The Court indicated, “Nor does the discussion in Ragge otherwise persuade us that it would be inappropriate to compel advance disclosure of the test names. Yamaha refers us to a passage in which the Ragge court stated: ‘Because the mental examination provides one of the few opportunities for a defendant to have access to a plaintiff, and the only opportunity for a defendant to have a plaintiff examined by defendant’s expert, some preference should be given to allowing the examiner to exercise discretion in the manner and means by which the examination is conducted, provided it is not an improper examination.’ (Ragge, supra, 165 F.R.D. at p. 609.) In general, we have no quarrel with this proposition. Certainly the examiner should have some discretion in choosing the manner and means of conducting the examination—but only as long as the tests he or she proposes are not unduly invasive or otherwise inappropriate. The way to assure that the tests do not make the examination “improper,” as Ragge puts it, is to require the court to name the tests in its order. This assures that the court has considered any objections to the tests and provides the examiner clear parameters for the examination.”

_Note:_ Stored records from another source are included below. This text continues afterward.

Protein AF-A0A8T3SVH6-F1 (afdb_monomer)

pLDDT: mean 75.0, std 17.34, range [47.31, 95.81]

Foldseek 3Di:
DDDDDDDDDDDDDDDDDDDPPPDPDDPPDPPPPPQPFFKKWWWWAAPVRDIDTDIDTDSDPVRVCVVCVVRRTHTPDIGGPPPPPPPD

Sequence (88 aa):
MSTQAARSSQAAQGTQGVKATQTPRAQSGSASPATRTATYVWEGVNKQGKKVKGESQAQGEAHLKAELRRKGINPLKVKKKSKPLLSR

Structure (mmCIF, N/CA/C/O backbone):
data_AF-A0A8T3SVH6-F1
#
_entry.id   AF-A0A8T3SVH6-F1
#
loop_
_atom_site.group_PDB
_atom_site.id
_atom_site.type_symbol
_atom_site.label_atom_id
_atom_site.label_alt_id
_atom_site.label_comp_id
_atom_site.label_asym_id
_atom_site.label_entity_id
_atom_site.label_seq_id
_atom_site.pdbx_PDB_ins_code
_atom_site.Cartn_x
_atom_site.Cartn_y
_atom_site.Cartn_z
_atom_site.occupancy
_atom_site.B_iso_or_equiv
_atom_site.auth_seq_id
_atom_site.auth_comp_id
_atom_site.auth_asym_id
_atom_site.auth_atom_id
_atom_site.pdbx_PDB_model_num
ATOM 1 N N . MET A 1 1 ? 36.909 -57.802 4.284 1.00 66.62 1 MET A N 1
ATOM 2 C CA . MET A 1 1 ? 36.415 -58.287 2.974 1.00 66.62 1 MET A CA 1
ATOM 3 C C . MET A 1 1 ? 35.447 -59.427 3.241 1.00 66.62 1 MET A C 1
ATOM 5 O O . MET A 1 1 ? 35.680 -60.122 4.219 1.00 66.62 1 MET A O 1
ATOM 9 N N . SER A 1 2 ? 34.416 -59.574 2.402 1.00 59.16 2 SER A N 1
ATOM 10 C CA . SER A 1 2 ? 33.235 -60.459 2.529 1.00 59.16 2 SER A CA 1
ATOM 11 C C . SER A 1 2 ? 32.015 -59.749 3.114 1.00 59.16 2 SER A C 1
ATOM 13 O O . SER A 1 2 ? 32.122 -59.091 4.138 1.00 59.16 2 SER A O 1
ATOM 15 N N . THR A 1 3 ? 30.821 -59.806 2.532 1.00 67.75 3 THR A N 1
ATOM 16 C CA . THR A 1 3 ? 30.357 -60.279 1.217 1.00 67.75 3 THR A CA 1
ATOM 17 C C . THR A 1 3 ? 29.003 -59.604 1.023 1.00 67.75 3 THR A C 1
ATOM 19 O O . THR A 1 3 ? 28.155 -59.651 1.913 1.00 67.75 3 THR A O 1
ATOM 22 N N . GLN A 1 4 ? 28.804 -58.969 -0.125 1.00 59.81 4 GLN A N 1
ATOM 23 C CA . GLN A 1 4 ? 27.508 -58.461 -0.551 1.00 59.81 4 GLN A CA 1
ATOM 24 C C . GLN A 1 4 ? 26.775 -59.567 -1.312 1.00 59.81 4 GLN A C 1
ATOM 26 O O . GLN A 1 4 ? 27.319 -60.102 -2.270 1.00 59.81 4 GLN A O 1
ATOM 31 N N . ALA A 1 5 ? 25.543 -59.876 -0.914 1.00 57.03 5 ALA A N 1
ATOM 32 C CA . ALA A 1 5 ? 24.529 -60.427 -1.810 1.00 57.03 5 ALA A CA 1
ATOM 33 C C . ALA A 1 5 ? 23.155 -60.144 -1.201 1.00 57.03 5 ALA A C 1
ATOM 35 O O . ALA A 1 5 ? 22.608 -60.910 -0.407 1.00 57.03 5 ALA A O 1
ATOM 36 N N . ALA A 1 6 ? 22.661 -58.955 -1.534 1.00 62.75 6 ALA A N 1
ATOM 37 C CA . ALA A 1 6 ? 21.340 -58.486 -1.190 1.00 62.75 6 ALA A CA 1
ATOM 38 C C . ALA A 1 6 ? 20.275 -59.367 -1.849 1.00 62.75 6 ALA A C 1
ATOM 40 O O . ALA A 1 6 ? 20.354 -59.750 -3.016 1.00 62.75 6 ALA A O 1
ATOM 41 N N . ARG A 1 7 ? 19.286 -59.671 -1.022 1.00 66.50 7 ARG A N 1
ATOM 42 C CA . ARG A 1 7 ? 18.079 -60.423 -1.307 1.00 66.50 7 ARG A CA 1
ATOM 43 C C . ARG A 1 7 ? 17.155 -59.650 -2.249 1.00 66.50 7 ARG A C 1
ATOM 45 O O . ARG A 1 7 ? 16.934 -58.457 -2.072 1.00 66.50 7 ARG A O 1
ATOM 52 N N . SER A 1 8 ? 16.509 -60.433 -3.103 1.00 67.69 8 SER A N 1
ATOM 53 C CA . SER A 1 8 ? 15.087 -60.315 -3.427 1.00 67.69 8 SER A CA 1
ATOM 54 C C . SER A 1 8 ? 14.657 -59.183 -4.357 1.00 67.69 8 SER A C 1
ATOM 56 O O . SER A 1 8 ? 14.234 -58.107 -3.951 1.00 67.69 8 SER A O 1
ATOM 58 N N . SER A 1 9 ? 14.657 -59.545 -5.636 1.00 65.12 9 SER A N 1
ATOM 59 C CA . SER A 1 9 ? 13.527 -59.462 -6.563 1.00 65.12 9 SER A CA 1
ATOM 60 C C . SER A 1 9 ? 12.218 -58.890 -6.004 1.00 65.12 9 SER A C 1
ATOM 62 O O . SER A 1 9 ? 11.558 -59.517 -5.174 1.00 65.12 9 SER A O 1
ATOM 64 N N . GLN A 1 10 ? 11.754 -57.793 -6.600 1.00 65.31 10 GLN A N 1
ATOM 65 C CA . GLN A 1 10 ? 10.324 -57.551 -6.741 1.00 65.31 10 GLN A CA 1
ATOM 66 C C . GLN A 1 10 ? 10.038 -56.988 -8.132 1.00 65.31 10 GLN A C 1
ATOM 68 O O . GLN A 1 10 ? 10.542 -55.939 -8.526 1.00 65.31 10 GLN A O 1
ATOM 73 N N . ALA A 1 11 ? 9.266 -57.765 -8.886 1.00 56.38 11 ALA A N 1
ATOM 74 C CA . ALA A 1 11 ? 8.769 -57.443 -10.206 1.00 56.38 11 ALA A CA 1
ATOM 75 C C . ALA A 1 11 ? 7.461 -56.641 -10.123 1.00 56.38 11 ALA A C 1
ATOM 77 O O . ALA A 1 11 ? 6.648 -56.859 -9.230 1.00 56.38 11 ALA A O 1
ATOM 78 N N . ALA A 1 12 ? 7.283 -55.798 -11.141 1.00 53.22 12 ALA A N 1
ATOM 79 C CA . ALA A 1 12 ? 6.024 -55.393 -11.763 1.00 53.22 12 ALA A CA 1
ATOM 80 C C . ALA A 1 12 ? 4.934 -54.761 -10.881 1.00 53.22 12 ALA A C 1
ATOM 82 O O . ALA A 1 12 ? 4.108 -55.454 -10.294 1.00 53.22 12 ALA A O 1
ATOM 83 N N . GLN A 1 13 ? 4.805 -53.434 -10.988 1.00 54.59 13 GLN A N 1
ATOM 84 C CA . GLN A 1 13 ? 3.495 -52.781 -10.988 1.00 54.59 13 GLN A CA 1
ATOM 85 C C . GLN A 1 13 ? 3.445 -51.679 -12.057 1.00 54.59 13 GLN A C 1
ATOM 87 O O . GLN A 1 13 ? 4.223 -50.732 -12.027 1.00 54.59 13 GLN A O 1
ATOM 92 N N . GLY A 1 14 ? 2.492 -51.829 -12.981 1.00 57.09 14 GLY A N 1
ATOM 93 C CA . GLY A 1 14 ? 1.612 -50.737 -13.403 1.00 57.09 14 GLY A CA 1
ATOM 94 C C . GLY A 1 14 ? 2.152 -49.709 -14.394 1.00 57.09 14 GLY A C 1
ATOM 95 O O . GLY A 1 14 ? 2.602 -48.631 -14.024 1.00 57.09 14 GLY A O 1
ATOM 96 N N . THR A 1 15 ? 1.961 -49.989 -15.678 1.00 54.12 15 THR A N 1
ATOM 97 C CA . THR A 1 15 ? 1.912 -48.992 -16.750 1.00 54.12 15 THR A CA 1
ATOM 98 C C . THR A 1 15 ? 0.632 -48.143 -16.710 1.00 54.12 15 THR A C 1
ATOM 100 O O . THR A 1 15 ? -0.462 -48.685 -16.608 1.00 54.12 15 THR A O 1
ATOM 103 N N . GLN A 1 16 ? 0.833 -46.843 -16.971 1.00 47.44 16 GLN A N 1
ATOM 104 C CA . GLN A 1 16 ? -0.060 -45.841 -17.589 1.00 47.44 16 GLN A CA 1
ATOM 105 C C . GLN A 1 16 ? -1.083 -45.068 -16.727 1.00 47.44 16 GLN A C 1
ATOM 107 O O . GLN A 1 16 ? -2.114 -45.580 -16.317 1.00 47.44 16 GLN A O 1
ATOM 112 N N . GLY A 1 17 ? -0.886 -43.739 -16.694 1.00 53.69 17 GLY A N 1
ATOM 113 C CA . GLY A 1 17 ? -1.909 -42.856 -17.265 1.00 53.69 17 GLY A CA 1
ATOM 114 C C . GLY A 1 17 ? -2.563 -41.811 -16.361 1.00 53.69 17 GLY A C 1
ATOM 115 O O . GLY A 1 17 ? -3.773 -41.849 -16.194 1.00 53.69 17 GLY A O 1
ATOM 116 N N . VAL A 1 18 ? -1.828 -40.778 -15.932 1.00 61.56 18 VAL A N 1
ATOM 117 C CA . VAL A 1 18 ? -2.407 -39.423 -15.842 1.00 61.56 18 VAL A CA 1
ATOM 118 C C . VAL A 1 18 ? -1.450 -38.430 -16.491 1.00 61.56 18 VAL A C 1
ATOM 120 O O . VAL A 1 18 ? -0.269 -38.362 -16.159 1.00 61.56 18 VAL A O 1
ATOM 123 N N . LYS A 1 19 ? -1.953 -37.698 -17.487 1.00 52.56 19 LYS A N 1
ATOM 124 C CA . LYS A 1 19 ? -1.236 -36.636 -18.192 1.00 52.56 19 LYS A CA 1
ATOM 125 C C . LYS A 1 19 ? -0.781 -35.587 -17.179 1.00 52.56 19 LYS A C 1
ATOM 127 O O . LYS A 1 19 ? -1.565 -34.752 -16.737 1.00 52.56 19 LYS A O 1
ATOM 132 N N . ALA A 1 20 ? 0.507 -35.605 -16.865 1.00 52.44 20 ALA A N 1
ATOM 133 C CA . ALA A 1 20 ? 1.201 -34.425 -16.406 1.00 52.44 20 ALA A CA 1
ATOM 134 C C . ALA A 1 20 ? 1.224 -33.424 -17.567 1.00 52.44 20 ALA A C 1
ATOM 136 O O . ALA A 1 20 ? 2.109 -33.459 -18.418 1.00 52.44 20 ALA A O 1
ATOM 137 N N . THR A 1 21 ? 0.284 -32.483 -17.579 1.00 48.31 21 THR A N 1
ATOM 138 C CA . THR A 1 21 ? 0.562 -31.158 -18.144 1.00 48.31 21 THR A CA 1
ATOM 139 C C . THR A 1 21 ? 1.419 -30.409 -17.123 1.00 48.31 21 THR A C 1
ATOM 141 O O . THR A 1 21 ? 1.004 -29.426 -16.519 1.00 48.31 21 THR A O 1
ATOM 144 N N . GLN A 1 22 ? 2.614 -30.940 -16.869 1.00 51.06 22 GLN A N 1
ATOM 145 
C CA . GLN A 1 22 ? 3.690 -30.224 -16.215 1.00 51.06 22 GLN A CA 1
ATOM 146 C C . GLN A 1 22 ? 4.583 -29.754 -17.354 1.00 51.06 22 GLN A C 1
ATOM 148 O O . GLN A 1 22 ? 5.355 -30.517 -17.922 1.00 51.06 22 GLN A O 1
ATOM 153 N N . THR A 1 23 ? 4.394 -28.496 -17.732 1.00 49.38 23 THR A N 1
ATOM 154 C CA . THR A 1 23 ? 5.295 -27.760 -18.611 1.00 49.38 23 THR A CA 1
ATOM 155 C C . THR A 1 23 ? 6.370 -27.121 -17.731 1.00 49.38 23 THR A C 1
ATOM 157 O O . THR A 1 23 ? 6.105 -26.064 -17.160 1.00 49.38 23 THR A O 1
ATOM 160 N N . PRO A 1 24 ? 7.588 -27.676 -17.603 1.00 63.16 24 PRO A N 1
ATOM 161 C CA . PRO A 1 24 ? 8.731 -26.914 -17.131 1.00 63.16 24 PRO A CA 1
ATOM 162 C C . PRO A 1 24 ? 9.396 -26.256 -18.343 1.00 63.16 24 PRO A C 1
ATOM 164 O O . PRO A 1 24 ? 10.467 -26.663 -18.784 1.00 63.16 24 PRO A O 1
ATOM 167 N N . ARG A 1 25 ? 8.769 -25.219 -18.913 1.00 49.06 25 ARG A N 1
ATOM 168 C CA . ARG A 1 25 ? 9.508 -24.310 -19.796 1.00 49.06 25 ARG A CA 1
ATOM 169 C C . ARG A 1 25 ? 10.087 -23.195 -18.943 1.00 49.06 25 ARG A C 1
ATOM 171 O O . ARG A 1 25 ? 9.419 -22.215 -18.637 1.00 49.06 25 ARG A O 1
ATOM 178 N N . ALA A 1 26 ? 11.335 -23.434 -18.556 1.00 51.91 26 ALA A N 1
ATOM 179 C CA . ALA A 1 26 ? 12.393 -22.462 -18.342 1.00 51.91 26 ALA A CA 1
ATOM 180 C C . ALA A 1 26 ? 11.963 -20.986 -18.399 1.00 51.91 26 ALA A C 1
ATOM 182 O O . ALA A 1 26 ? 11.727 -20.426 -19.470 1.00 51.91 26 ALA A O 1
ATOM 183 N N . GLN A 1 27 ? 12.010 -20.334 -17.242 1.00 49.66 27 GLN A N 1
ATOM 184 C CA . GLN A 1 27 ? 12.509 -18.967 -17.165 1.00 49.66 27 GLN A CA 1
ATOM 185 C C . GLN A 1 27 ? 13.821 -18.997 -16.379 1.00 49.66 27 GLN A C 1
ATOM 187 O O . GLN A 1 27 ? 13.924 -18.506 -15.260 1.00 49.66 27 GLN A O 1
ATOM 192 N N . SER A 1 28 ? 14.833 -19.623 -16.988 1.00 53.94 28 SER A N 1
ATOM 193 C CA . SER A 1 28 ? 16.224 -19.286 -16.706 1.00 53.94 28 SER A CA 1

Nothing in the foregoing suggests that a defendant can list upwards of sixty potential tests in the moving papers, seek a court order that some of those tests can be performed, and then ultimately only perform three or four of the tests. It is unduly burdensome to require Plaintiff’s attorney to review and evaluate over sixty tests to determine whether any of them might be inappropriate, and then to draft an argument about any tests she wishes to avoid, when all of this is an act in futility as many of the examinations are not even being considered by the expert who has been hired to conduct the examination.

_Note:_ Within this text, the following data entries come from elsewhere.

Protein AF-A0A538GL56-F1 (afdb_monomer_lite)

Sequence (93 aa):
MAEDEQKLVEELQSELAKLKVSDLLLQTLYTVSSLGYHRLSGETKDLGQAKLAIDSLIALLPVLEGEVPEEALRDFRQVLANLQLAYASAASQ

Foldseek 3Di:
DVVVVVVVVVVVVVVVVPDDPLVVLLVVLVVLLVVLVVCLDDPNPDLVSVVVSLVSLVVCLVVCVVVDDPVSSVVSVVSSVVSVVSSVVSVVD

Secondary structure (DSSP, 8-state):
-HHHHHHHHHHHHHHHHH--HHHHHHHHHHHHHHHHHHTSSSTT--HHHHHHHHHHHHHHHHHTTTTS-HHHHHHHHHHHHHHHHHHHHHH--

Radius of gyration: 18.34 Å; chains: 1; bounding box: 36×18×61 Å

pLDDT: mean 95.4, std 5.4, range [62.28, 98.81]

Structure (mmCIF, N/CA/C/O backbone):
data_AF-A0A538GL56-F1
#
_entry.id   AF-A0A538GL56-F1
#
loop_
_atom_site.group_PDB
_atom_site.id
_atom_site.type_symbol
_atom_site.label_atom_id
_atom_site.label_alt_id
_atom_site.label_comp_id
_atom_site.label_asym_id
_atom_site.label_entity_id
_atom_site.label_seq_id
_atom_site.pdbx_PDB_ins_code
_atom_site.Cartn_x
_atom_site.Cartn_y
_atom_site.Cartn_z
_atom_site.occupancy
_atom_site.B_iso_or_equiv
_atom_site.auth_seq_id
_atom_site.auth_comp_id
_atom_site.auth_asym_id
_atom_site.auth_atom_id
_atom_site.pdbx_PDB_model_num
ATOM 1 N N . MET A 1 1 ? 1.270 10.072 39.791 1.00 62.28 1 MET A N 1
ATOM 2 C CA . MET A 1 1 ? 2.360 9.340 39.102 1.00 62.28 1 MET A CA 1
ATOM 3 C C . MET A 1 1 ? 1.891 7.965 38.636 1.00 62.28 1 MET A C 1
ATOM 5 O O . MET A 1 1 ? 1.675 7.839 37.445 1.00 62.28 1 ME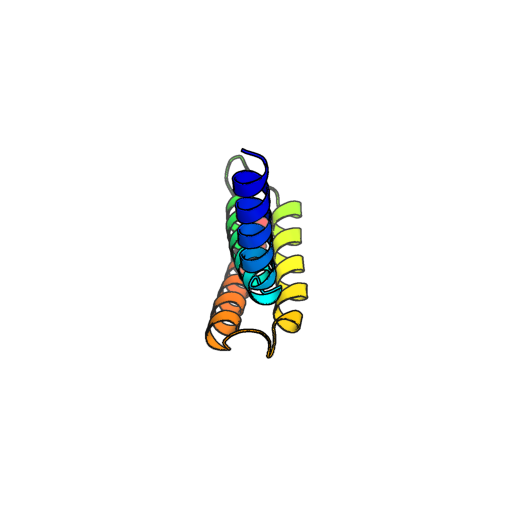T A O 1
ATOM 9 N N . ALA A 1 2 ? 1.638 6.979 39.512 1.00 74.94 2 ALA A N 1
ATOM 10 C CA . ALA A 1 2 ? 1.146 5.657 39.071 1.00 74.94 2 ALA A CA 1
ATOM 11 C C . ALA A 1 2 ? -0.277 5.689 38.464 1.00 74.94 2 ALA A C 1
ATOM 13 O O . ALA A 1 2 ? -0.540 5.012 37.479 1.00 74.94 2 ALA A O 1
ATOM 14 N N . GLU A 1 3 ? -1.179 6.511 39.010 1.00 78.62 3 GLU A N 1
ATOM 15 C CA . GLU A 1 3 ? -2.546 6.671 38.480 1.00 78.62 3 GLU A CA 1
ATOM 16 C C . GLU A 1 3 ? -2.582 7.424 37.137 1.00 78.62 3 GLU A C 1
ATOM 18 O O . GLU A 1 3 ? -3.414 7.127 36.285 1.00 78.62 3 GLU A O 1
ATOM 23 N N . ASP A 1 4 ? -1.670 8.379 36.927 1.00 86.56 4 ASP A N 1
ATOM 24 C CA . ASP A 1 4 ? -1.573 9.137 35.669 1.00 86.56 4 ASP A CA 1
ATOM 25 C C . ASP A 1 4 ? -1.024 8.256 34.538 1.00 86.56 4 ASP A C 1
ATOM 27 O O . ASP A 1 4 ? -1.504 8.314 33.409 1.00 86.56 4 ASP A O 1
ATOM 31 N N . GLU A 1 5 ? -0.050 7.397 34.855 1.00 89.12 5 GLU A N 1
ATOM 32 C CA . GLU A 1 5 ? 0.496 6.404 33.927 1.00 89.12 5 GLU A CA 1
ATOM 33 C C . GLU A 1 5 ? -0.549 5.340 33.561 1.00 89.12 5 GLU A C 1
ATOM 35 O O . GLU A 1 5 ? -0.682 4.989 32.391 1.00 89.12 5 GLU A O 1
ATOM 40 N N . GLN A 1 6 ? -1.354 4.886 34.528 1.00 90.44 6 GLN A N 1
ATOM 41 C CA . GLN A 1 6 ? -2.466 3.963 34.271 1.00 90.44 6 GLN A CA 1
ATOM 42 C C . GLN A 1 6 ? -3.524 4.574 33.347 1.00 90.44 6 GLN A C 1
ATOM 44 O O . GLN A 1 6 ? -3.898 3.939 32.364 1.00 90.44 6 GLN A O 1
ATOM 49 N N . LYS A 1 7 ? -3.946 5.821 33.595 1.00 91.50 7 LYS A N 1
ATOM 50 C CA . LYS A 1 7 ? -4.891 6.525 32.712 1.00 91.50 7 LYS A CA 1
ATOM 51 C C . LYS A 1 7 ? -4.346 6.692 31.298 1.00 91.50 7 LYS A C 1
ATOM 53 O O . LYS A 1 7 ? -5.069 6.446 30.340 1.00 91.50 7 LYS A O 1
ATOM 58 N N . LEU A 1 8 ? -3.067 7.045 31.160 1.00 93.69 8 LEU A N 1
ATOM 59 C CA . LEU A 1 8 ? -2.427 7.166 2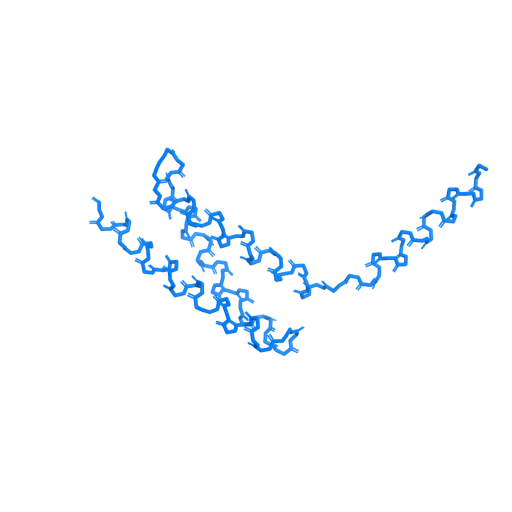9.850 1.00 93.69 8 LEU A CA 1
ATOM 60 C C . LEU A 1 8 ? -2.423 5.830 29.091 1.00 93.69 8 LEU A C 1
ATOM 62 O O . LEU A 1 8 ? -2.672 5.800 27.887 1.00 93.69 8 LEU A O 1
ATOM 66 N N . VAL A 1 9 ? -2.155 4.719 29.784 1.00 93.75 9 VAL A N 1
ATOM 67 C CA . VAL A 1 9 ? -2.198 3.376 29.188 1.00 93.75 9 VAL A CA 1
ATOM 68 C C . VAL A 1 9 ? -3.617 3.009 28.752 1.00 93.75 9 VAL A C 1
ATOM 70 O O . VAL A 1 9 ? -3.790 2.506 27.643 1.00 93.75 9 VAL A O 1
ATOM 73 N N . GLU A 1 10 ? -4.628 3.275 29.580 1.00 94.44 10 GLU A N 1
ATOM 74 C CA . GLU A 1 10 ? -6.037 3.018 29.252 1.00 94.44 10 GLU A CA 1
ATOM 75 C C . GLU A 1 10 ? -6.509 3.848 28.048 1.00 94.44 10 GLU A C 1
ATOM 77 O O . GLU A 1 10 ? -7.146 3.317 27.134 1.00 94.44 10 GLU A O 1
ATOM 82 N N . GLU A 1 11 ? -6.146 5.132 27.998 1.00 93.94 11 GLU A N 1
ATOM 83 C CA . GLU A 1 11 ? -6.431 6.016 26.864 1.00 93.94 11 GLU A CA 1
ATOM 84 C C . GLU A 1 11 ? -5.776 5.498 25.579 1.00 93.94 11 GLU A C 1
ATOM 86 O O . GLU A 1 11 ? -6.439 5.377 24.547 1.00 93.94 11 GLU A O 1
ATOM 91 N N . LEU A 1 12 ? -4.499 5.108 25.643 1.00 93.56 12 LEU A N 1
ATOM 92 C CA . LEU A 1 12 ? -3.783 4.567 24.491 1.00 93.56 12 LEU A CA 1
ATOM 93 C C . LEU A 1 12 ? -4.402 3.250 23.999 1.00 93.56 12 LEU A C 1
ATOM 95 O O . LEU A 1 12 ? -4.564 3.059 22.795 1.00 93.56 12 LEU A O 1
ATOM 99 N N . GLN A 1 13 ? -4.781 2.349 24.910 1.00 93.31 13 GLN A N 1
ATOM 100 C CA . GLN A 1 13 ? -5.467 1.099 24.567 1.00 93.31 13 GLN A CA 1
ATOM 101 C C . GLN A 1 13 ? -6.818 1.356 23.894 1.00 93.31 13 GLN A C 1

The Court understands that sometimes more tests are listed in the moving papers than are ultimately performed. This should, however, be reasonable. The tests listed should all be tests that the expert is seriously considering administering based on the background knowledge about the plaintiff. There should not be any tests listed that will not be administered or that do not apply.

The parties are ordered to meet and confer to limit the scope of the examination, with the foregoing in mind, before it goes forward.

Duration

The demand indicates the examination will take approximately eight hours. Plaintiff argues this is excessive, but does not state why and does not suggest an alternative, shorter duration. The Court finds eight hours is standard for mental health examinations, and no restriction on the time is necessary.

Questionnaires

Plaintiff also argues she should receive the questionnaires in advance, so that she does not have to waste time the day of the examination filling them out. The Court does not wish to impugn Plaintiff’s veracity or intentions, but does find that this is inappropriate. There is a reason the written questionnaires are typically administered at the examination itself, and that reason is to avoid outside influence over the answers. Additionally, there is value in having the answers be those that first pop into a person’s head, as opposed to being ones that are contemplated over time. While this may add a frustrating amount of time to the examination, the Court finds it is not appropriate to permit Plaintiff to receive the questionnaires in advance and fill them out on her own time.

Conclusion

The motion to compel a mental health examination is granted. The attorneys are ordered to meet and confer to agree to the scope of the examination. The duration of the examination is permitted to be up to eight hours. Defendant is not required to provide any questionnaires to Plaintiff in advance. The attorneys are also ordered to meet and confer to agree on a mutually available date for Plaintiff to attend the examination.

Defendant is ordered to give notice.